Vario stuck a toe in the UK waters for the first time in some years towards the end of 2004. 2005 is its first “proper” year, with dealers across the country and a new range of bikes. The Oxyd replaces the Ikso, which we tested a few months back and found to be promising but flawed in places. The new bike has more travel and a revised spec, although if you’re comparing from year to year bear in mind that we tested the base RC version of the Ikso and we’re looking at the pricier Oxyd SL here.


Funky tube shaping ahoy!

The resemblance between the Oxyd and Ikso frames is clear, but the Oxyd is actually completely new and a considerably cleaner design. The welded-on head tube gusset has gone, replaced by flavour-of-the-year hydroformed cleverness at the front of the down tube. There’s more neat shaping at the other end, with the tube turning into a sort-of box section at the bottom bracket complete with faintly Corvette-esque scalloped sides.

The main swingarm pivot is in about the same place, but the swingarm itself is all-new. It’s entertainingly asymmetrical, with the left-hand chainstay following a direct line between pivot and dropout and the right-hand one adopting a slightly more circuitous, mech-clearing route.

We’re pleased to see that the Oxyd has a full-length seat tube with the front mech on it, rather than the Ikso’s troublesome swingarm-mounted mech. There’s plenty of mud room at the back (even allowing for the skinny tyres fitted), but the top of the swingarm is very wide. Our skinny-legged testers were OK with it, but riders with larger calves and/or a heels-in pedalling stance will probably find that they brush their legs on it and we expect that some people just wouldn’t be able to ride it. Try before you buy…

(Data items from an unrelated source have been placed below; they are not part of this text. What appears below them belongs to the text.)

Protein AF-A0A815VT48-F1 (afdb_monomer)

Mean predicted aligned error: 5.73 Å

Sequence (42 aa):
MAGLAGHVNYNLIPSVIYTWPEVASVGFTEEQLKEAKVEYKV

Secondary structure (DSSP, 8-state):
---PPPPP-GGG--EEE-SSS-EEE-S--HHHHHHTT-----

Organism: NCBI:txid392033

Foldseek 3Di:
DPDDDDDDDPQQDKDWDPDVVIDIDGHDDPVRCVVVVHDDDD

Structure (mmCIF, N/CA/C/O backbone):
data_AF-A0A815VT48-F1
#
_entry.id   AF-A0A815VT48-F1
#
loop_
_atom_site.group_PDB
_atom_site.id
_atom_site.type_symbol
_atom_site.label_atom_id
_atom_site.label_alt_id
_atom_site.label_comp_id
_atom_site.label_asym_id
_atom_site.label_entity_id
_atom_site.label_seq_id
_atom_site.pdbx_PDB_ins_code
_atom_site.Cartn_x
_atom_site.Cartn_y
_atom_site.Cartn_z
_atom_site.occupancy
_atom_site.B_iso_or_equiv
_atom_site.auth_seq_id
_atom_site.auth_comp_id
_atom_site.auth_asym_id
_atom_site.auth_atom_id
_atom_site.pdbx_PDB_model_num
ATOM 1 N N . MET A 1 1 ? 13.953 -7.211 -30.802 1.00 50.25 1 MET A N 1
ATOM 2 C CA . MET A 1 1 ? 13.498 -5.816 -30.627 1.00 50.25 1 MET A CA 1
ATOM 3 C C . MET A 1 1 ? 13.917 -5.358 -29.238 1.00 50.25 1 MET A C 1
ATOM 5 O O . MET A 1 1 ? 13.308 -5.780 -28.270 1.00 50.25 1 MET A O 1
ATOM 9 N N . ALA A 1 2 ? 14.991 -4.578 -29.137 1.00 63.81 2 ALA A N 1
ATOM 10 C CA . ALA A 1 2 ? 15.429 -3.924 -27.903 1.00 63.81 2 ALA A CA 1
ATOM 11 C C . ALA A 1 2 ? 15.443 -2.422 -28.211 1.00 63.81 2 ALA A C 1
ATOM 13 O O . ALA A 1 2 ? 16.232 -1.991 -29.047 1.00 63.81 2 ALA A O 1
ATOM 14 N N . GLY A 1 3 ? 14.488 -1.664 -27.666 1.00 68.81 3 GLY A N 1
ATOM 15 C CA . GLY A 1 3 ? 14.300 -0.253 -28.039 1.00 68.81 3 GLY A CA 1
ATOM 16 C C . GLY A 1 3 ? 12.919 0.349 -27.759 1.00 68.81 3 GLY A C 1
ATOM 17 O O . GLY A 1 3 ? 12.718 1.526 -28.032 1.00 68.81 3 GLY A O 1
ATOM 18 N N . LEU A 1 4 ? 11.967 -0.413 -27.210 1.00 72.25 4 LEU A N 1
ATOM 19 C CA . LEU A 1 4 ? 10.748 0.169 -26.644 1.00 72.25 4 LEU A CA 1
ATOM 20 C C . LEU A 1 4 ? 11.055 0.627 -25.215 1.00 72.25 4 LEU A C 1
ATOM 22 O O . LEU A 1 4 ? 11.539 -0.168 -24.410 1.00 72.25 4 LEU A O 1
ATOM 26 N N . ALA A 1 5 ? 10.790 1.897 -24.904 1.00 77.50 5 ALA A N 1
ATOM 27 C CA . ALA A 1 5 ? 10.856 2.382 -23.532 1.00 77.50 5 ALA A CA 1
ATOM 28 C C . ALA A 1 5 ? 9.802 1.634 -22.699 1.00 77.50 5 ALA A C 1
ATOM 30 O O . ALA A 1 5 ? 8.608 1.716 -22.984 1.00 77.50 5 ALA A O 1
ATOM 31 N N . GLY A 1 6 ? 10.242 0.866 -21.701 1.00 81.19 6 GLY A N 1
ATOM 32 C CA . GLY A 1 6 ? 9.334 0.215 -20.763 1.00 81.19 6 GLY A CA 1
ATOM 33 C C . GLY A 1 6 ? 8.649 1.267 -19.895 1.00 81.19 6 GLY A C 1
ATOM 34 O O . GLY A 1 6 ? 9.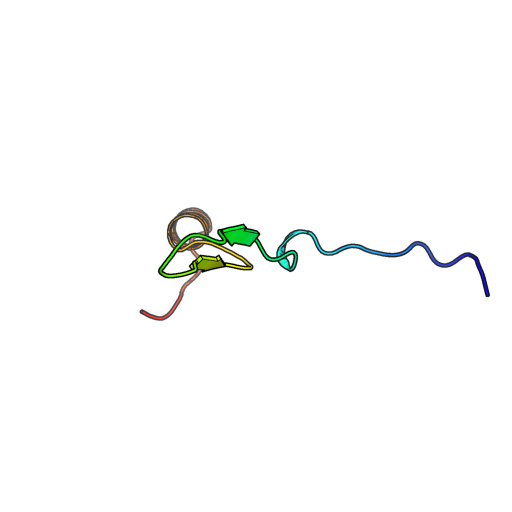325 2.082 -19.272 1.00 81.19 6 GLY A O 1
ATOM 35 N N . HIS A 1 7 ? 7.318 1.266 -19.855 1.00 87.31 7 HIS A N 1
ATOM 36 C CA . HIS A 1 7 ? 6.565 2.097 -18.923 1.00 87.31 7 HIS A CA 1
ATOM 37 C C . HIS A 1 7 ? 6.286 1.302 -17.648 1.00 87.31 7 HIS A C 1
ATOM 39 O O . HIS A 1 7 ? 5.685 0.229 -17.702 1.00 87.31 7 HIS A O 1
ATOM 45 N N . VAL A 1 8 ? 6.712 1.836 -16.505 1.00 88.50 8 VAL A N 1
ATOM 46 C CA . VAL A 1 8 ? 6.389 1.279 -15.191 1.00 88.50 8 VAL A CA 1
ATOM 47 C C . VAL A 1 8 ? 5.275 2.115 -14.581 1.00 88.50 8 VAL A C 1
ATOM 49 O O . VAL A 1 8 ? 5.450 3.309 -14.339 1.00 88.50 8 VAL A O 1
ATOM 52 N N . ASN A 1 9 ? 4.131 1.483 -14.316 1.00 91.88 9 ASN A N 1
ATOM 53 C CA . ASN A 1 9 ? 3.049 2.117 -13.576 1.00 91.88 9 ASN A CA 1
ATOM 54 C C . ASN A 1 9 ? 3.278 1.926 -12.073 1.00 91.88 9 ASN A C 1
ATOM 56 O O . ASN A 1 9 ? 2.972 0.872 -11.515 1.00 91.88 9 ASN A O 1
ATOM 60 N N . TYR A 1 10 ? 3.800 2.965 -11.426 1.00 92.12 10 TYR A N 1
ATOM 61 C CA . TYR A 1 10 ? 4.121 2.950 -9.999 1.00 92.12 10 TYR A CA 1
ATOM 62 C C . TYR A 1 10 ? 2.909 2.712 -9.095 1.00 92.12 10 TYR A C 1
ATOM 64 O O . TYR A 1 10 ? 3.063 2.138 -8.023 1.00 92.12 10 TYR A O 1
ATOM 72 N N . ASN A 1 11 ? 1.702 3.078 -9.535 1.00 92.38 11 ASN A N 1
ATOM 73 C CA . ASN A 1 11 ? 0.482 2.863 -8.758 1.00 92.38 11 ASN A CA 1
ATOM 74 C C . ASN A 1 11 ? 0.118 1.374 -8.618 1.00 92.38 11 ASN A C 1
ATOM 76 O O . ASN A 1 11 ? -0.637 0.993 -7.732 1.00 92.38 11 ASN A O 1
ATOM 80 N N . LEU A 1 12 ? 0.635 0.525 -9.509 1.00 92.75 12 LEU A N 1
ATOM 81 C CA . LEU A 1 12 ? 0.363 -0.914 -9.515 1.00 92.75 12 LEU A CA 1
ATOM 82 C C . LEU A 1 12 ? 1.471 -1.731 -8.843 1.00 92.75 12 LEU A C 1
ATOM 84 O O . LEU A 1 12 ? 1.439 -2.959 -8.896 1.00 92.75 12 LEU A O 1
ATOM 88 N N . ILE A 1 13 ? 2.456 -1.074 -8.227 1.00 94.44 13 ILE A N 1
ATOM 89 C C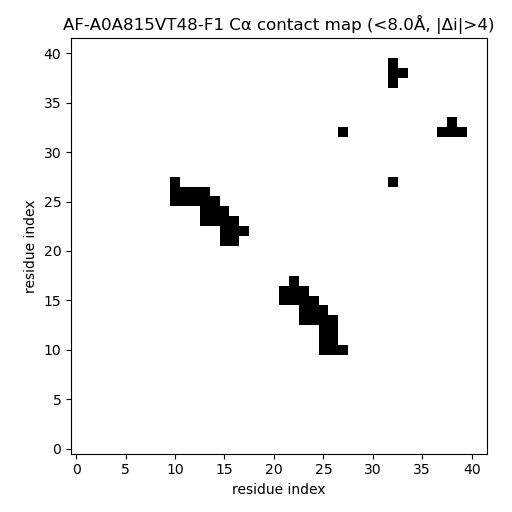A . ILE A 1 13 ? 3.505 -1.759 -7.475 1.00 94.44 13 ILE A CA 1
ATOM 90 C C . ILE A 1 13 ? 2.941 -2.132 -6.094 1.00 94.44 13 ILE A C 1
ATOM 92 O O . ILE A 1 13 ? 2.513 -1.239 -5.363 1.00 94.44 13 ILE A O 1
ATOM 96 N N . PRO A 1 14 ? 2.921 -3.423 -5.718 1.00 94.12 14 PRO A N 1
ATOM 97 C CA . PRO A 1 14 ? 2.418 -3.843 -4.417 1.00 94.12 14 PRO A CA 1
ATOM 98 C C . PRO A 1 14 ? 3.432 -3.570 -3.300 1.00 94.12 14 PRO A C 1
ATOM 100 O O . PRO A 1 14 ? 4.645 -3.645 -3.504 1.00 94.12 14 PRO A O 1
ATOM 103 N N . SER A 1 15 ? 2.917 -3.330 -2.097 1.00 91.75 15 SER A N 1
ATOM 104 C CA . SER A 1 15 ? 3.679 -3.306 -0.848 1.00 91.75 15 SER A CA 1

We didn’t much like the cable routing on the Ikso either, but that’s been changed too with everything running under the top tube. It’s not quite spot-on though. One of the advantages of the suspension design is an open, uncluttered front triangle which is good for shouldering the bike (and being a fairly XCish bike this one might well get shouldered from time to time) but the rearmost cable stops are perfectly placed to dig into your shoulder. The cable stop for the front mech was clearly designed with a Shimano derailleur in mind, too – with the SRAM X-Gen unit fitted the cable comes out of the stop at a considerable angle and actually rubs on the inside of the suspension linkage.

The DLS suspension system

Speaking of the suspension linkage, it’s essentially the same Dynamic Link System as the Ikso. You can read that review for a brief explanation, but the upshot of it is that if you move your weight forward your leg movements tend not to activate the suspension. It all seems terribly counterintuitive and we were very sceptical, but it does actually appear to work. But more of that later.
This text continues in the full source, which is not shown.